Source Domain: www.microsoft.com

In releasing new research on detecting backdoors in open-weight language models, we emphasize the challenges of ensuring end-to-end integrity in AI systems. The research highlights properties of language model backdoors, identifying three signatures—a “double triangle” attention pattern, data leakage, and fuzzy trigger activations—that can signal backdoor presence. Based on these findings, we developed a practical scanner that extracts memorized content from models and analyzes it to reconstruct potential triggers. Our scanner requires no additional training of models, operates using only forward passes, and is efficient for deployment across LLMs. While there are limitations, including the scanner’s reliance on open model files and its challenge with more complex backdoor outputs, we present this as a vital step towards securing AI systems. We advocate for this method as one layer in broader “defense in depth” strategies to ensure AI systems’ trustworthiness.

Key Points:
– The research discusses the hidden risks of “model poisoning” in language models, where backdoors trigger specific harmful behaviors under certain conditions.
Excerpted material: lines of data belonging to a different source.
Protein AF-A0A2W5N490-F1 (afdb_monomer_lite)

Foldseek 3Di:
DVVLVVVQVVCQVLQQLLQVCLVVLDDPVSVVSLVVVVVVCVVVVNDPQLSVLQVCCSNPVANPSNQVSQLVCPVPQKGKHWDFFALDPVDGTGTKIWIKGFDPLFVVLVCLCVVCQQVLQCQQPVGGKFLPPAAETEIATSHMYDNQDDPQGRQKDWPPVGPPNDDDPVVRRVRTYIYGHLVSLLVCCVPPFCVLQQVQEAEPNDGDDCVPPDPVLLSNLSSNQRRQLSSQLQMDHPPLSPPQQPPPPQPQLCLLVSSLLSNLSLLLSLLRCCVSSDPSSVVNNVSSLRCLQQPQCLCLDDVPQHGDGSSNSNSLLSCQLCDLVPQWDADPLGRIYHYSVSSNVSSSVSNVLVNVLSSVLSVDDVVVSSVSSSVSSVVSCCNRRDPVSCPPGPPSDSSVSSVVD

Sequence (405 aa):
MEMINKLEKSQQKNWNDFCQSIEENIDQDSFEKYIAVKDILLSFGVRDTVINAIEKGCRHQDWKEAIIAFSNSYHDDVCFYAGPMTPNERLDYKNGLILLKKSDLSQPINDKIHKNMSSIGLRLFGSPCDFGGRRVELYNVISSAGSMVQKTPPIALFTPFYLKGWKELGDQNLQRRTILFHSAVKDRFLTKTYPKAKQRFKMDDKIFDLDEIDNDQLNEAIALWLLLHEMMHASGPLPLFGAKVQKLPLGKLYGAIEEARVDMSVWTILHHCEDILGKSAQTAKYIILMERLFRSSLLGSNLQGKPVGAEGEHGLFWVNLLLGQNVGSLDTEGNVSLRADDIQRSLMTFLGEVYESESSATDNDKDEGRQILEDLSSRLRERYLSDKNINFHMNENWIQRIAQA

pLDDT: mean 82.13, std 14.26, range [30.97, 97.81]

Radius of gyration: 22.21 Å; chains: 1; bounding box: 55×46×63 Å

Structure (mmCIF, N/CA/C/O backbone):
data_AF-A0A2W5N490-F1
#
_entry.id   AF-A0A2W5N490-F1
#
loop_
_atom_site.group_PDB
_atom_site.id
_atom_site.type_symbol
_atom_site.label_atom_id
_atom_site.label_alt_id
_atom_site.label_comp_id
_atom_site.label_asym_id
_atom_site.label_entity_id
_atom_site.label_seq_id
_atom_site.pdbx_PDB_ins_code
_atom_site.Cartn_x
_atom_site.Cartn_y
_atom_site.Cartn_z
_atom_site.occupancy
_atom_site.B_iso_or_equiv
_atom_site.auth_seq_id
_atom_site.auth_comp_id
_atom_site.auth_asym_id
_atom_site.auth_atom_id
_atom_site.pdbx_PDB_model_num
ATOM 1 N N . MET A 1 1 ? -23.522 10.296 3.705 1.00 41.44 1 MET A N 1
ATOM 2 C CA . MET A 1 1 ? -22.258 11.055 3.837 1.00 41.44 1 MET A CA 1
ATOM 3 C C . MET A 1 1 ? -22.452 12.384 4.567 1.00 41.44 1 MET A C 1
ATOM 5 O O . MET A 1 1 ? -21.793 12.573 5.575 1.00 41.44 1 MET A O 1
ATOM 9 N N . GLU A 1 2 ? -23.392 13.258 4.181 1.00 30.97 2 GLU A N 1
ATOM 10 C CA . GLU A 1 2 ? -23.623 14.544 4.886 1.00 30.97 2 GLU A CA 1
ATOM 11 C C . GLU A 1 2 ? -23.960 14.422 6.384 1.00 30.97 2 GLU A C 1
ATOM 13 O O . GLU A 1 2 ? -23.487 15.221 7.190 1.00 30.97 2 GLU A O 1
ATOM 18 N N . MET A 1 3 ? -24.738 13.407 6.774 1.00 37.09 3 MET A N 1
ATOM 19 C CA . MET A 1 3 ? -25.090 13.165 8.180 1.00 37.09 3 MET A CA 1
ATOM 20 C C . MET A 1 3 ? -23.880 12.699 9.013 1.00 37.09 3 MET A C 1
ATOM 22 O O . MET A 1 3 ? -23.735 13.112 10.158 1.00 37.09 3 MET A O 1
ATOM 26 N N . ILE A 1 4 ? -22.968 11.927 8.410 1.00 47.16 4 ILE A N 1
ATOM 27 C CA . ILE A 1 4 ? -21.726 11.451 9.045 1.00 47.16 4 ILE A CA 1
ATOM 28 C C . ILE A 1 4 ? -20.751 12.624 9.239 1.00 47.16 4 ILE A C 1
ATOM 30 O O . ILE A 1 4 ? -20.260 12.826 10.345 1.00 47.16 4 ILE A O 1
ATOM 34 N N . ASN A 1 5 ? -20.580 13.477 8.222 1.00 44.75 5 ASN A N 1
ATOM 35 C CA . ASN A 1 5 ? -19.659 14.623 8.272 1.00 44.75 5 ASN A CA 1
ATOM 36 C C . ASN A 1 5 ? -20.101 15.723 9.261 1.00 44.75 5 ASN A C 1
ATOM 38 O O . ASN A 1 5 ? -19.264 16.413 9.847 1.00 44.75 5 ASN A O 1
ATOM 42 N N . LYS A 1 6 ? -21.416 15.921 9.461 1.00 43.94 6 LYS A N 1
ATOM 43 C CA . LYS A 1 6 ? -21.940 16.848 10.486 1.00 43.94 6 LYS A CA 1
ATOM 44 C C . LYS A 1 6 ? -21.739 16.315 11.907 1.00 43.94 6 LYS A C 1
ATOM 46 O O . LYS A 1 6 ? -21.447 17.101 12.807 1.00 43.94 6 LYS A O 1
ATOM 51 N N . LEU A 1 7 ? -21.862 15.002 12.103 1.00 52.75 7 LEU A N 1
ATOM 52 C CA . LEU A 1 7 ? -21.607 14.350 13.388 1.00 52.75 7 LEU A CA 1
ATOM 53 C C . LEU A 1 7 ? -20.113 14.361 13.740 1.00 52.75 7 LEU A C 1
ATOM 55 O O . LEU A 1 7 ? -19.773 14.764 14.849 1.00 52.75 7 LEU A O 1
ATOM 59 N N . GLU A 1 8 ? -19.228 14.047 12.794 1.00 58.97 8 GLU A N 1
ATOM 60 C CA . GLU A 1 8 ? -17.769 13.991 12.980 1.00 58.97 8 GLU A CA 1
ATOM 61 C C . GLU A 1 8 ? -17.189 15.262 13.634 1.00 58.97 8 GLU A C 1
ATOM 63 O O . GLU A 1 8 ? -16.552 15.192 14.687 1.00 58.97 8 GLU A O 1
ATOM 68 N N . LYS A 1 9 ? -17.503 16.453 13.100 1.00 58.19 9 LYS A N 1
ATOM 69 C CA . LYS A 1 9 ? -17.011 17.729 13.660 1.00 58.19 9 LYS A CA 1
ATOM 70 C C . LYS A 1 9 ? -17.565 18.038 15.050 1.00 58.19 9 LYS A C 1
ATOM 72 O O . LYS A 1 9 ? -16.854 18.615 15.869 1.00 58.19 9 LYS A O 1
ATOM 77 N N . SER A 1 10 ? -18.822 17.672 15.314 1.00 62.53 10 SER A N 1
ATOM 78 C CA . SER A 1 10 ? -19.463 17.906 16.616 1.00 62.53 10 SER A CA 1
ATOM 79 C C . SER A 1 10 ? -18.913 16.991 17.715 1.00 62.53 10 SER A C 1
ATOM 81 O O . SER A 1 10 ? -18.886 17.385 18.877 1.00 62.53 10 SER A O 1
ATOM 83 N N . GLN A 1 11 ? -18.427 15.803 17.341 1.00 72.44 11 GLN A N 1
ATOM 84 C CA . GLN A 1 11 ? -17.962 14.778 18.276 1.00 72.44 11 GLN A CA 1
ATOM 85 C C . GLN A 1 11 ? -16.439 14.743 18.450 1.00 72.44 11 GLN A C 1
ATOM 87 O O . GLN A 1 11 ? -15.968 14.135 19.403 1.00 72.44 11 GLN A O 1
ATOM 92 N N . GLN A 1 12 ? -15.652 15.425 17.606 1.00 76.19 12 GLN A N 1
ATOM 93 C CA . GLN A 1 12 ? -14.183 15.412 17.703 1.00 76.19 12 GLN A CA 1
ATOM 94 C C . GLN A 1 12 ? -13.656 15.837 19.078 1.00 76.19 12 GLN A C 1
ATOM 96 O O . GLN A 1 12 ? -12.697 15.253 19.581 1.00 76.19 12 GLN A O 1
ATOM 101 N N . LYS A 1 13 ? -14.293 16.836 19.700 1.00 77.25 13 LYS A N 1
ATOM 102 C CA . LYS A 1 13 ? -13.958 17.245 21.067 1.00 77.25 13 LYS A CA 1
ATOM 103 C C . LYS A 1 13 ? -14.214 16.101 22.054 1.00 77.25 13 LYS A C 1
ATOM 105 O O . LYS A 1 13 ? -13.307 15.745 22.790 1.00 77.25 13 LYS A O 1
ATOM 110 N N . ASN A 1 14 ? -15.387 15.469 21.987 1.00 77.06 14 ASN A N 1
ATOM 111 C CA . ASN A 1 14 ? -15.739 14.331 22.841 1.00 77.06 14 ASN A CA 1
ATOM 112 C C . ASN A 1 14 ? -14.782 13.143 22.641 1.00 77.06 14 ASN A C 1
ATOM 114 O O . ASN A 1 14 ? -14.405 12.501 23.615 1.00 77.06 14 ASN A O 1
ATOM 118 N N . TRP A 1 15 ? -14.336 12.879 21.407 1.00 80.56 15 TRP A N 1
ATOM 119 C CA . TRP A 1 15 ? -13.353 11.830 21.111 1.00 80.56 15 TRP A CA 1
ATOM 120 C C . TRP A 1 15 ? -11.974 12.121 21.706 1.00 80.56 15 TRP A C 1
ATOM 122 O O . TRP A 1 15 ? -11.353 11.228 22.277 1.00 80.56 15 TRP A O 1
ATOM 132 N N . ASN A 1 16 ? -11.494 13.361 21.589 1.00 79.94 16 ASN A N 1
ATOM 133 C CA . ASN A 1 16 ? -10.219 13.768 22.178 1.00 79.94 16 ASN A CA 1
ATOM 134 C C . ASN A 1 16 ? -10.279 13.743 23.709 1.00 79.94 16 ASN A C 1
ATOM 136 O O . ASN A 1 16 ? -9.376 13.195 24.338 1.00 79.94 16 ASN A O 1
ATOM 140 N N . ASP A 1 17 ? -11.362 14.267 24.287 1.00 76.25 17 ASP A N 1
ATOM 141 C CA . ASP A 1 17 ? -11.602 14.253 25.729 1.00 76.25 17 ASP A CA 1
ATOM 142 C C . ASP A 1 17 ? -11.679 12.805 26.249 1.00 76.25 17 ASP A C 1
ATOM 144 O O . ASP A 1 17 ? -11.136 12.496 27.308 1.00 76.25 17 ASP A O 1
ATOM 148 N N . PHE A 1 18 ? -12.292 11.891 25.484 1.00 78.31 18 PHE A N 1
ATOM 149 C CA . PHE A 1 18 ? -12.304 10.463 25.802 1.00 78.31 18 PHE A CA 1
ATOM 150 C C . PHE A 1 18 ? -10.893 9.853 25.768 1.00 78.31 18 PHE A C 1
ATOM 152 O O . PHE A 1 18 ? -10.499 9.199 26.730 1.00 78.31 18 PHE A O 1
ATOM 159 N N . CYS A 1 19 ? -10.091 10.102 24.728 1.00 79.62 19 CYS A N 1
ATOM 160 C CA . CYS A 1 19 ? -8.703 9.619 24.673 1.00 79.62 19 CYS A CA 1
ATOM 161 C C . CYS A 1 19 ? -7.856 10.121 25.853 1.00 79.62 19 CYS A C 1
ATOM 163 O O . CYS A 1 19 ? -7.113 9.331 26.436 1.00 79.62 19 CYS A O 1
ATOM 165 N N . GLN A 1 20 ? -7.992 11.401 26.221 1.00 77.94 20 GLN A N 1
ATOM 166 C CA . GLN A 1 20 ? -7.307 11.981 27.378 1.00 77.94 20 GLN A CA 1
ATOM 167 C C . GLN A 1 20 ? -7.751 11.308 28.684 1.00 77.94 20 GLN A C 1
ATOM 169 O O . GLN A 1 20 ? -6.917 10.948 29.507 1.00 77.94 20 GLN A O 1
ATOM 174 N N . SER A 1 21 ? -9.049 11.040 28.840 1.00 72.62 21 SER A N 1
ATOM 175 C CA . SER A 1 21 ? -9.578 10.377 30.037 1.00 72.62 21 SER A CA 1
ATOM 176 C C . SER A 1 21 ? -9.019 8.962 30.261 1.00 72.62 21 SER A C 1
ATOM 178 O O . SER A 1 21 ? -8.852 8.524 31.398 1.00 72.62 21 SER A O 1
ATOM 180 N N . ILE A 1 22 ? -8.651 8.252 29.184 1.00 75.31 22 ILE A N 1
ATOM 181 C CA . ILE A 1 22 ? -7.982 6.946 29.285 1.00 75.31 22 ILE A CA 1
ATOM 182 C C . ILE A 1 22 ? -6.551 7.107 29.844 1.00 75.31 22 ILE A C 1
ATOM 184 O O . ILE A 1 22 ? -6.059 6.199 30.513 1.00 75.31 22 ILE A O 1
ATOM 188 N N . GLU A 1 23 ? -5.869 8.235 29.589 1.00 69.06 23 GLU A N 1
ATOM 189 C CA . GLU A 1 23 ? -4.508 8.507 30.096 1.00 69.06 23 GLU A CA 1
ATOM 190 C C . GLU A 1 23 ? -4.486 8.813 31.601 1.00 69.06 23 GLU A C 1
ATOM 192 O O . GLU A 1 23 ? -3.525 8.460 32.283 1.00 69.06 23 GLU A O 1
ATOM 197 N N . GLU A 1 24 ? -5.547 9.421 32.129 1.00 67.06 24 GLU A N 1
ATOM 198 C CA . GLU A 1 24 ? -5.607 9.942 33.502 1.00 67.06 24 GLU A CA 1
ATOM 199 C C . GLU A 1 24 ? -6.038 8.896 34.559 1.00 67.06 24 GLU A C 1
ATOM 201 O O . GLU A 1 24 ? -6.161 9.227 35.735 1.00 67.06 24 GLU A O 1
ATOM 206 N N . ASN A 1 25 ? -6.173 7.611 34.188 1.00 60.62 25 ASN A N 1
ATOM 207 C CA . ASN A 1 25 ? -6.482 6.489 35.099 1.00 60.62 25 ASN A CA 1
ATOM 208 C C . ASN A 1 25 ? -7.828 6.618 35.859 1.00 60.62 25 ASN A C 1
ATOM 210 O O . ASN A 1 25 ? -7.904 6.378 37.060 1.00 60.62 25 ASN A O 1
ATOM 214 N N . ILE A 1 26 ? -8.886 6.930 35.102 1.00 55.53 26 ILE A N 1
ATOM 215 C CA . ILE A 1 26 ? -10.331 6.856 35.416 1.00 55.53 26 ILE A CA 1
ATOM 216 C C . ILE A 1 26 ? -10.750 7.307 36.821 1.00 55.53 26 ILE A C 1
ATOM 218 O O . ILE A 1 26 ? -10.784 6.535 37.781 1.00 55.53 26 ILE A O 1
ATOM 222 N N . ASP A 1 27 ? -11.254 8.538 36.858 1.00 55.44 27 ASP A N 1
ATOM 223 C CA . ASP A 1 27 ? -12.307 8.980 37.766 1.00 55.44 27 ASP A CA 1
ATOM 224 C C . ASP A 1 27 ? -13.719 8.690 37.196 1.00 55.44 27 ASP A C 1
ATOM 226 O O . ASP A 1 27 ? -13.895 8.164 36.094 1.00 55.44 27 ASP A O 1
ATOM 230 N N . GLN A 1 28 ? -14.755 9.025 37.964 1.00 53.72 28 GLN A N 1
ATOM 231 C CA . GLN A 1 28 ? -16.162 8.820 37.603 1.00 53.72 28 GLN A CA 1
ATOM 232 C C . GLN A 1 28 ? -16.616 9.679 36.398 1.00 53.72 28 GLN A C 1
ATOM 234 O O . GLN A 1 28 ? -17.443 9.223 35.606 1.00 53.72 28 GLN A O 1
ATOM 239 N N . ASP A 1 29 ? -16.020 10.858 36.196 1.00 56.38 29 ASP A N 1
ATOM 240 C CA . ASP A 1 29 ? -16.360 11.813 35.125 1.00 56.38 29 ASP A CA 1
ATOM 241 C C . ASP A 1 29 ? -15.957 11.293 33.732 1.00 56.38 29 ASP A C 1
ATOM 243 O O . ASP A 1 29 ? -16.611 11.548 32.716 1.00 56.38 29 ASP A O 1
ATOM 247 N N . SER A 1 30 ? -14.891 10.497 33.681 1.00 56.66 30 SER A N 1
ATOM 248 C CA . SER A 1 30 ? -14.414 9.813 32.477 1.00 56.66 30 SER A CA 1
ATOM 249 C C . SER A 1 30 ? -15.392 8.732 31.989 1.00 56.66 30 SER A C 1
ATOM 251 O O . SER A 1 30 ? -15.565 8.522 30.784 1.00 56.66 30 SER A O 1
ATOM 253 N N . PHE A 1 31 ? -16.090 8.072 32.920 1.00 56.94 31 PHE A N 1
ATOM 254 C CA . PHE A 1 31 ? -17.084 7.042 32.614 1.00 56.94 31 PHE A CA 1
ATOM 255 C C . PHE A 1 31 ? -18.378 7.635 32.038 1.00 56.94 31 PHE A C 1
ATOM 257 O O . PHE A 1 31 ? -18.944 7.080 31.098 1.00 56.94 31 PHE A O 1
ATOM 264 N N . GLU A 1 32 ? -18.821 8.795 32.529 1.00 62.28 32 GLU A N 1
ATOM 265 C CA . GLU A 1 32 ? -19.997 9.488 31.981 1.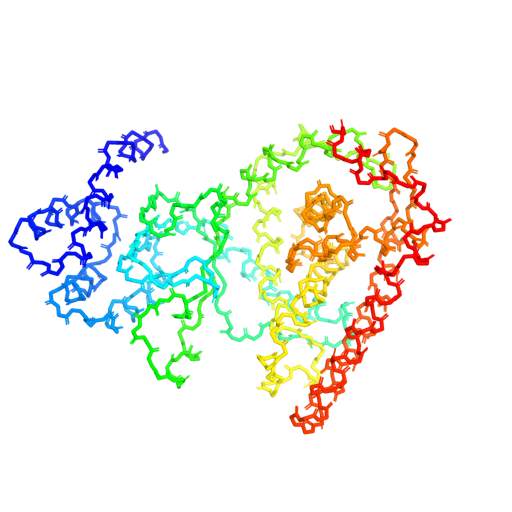00 62.28 32 GLU A CA 1
ATOM 266 C C . GLU A 1 32 ? -19.781 9.938 30.526 1.00 62.28 32 GLU A C 1
ATOM 268 O O . GLU A 1 32 ? -20.669 9.783 29.683 1.00 62.28 32 GLU A O 1
ATOM 273 N N . LYS A 1 33 ? -18.571 10.406 30.188 1.00 67.31 33 LYS A N 1
ATOM 274 C CA . LYS A 1 33 ? -18.194 10.729 28.799 1.00 67.31 33 LYS A CA 1
ATOM 275 C C . LYS A 1 33 ? -18.206 9.493 27.898 1.00 67.31 33 LYS A C 1
ATOM 277 O O . LYS A 1 33 ? -18.656 9.570 26.755 1.00 67.31 33 LYS A O 1
ATOM 282 N N . TYR A 1 34 ? -17.758 8.349 28.415 1.00 68.31 34 TYR A N 1
ATOM 283 C CA . TYR A 1 34 ? -17.842 7.074 27.706 1.00 68.31 34 TYR A CA 1
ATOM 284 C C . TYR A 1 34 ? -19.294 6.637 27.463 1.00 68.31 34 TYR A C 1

– Identified signatures of backdoored models include a distinctive “double triangle” attention pattern, data leakage related to poisoning examples, and fuzziness in trigger activation.
– Developed a scanner that can effectively detect backbones with practical efficiency and minimal resource usage.
– While effective, the scanner has limitations in handling certain types of backdoors and proprietary models.
– Stress collaboration across the AI security community to make sustained progress in securing AI systems.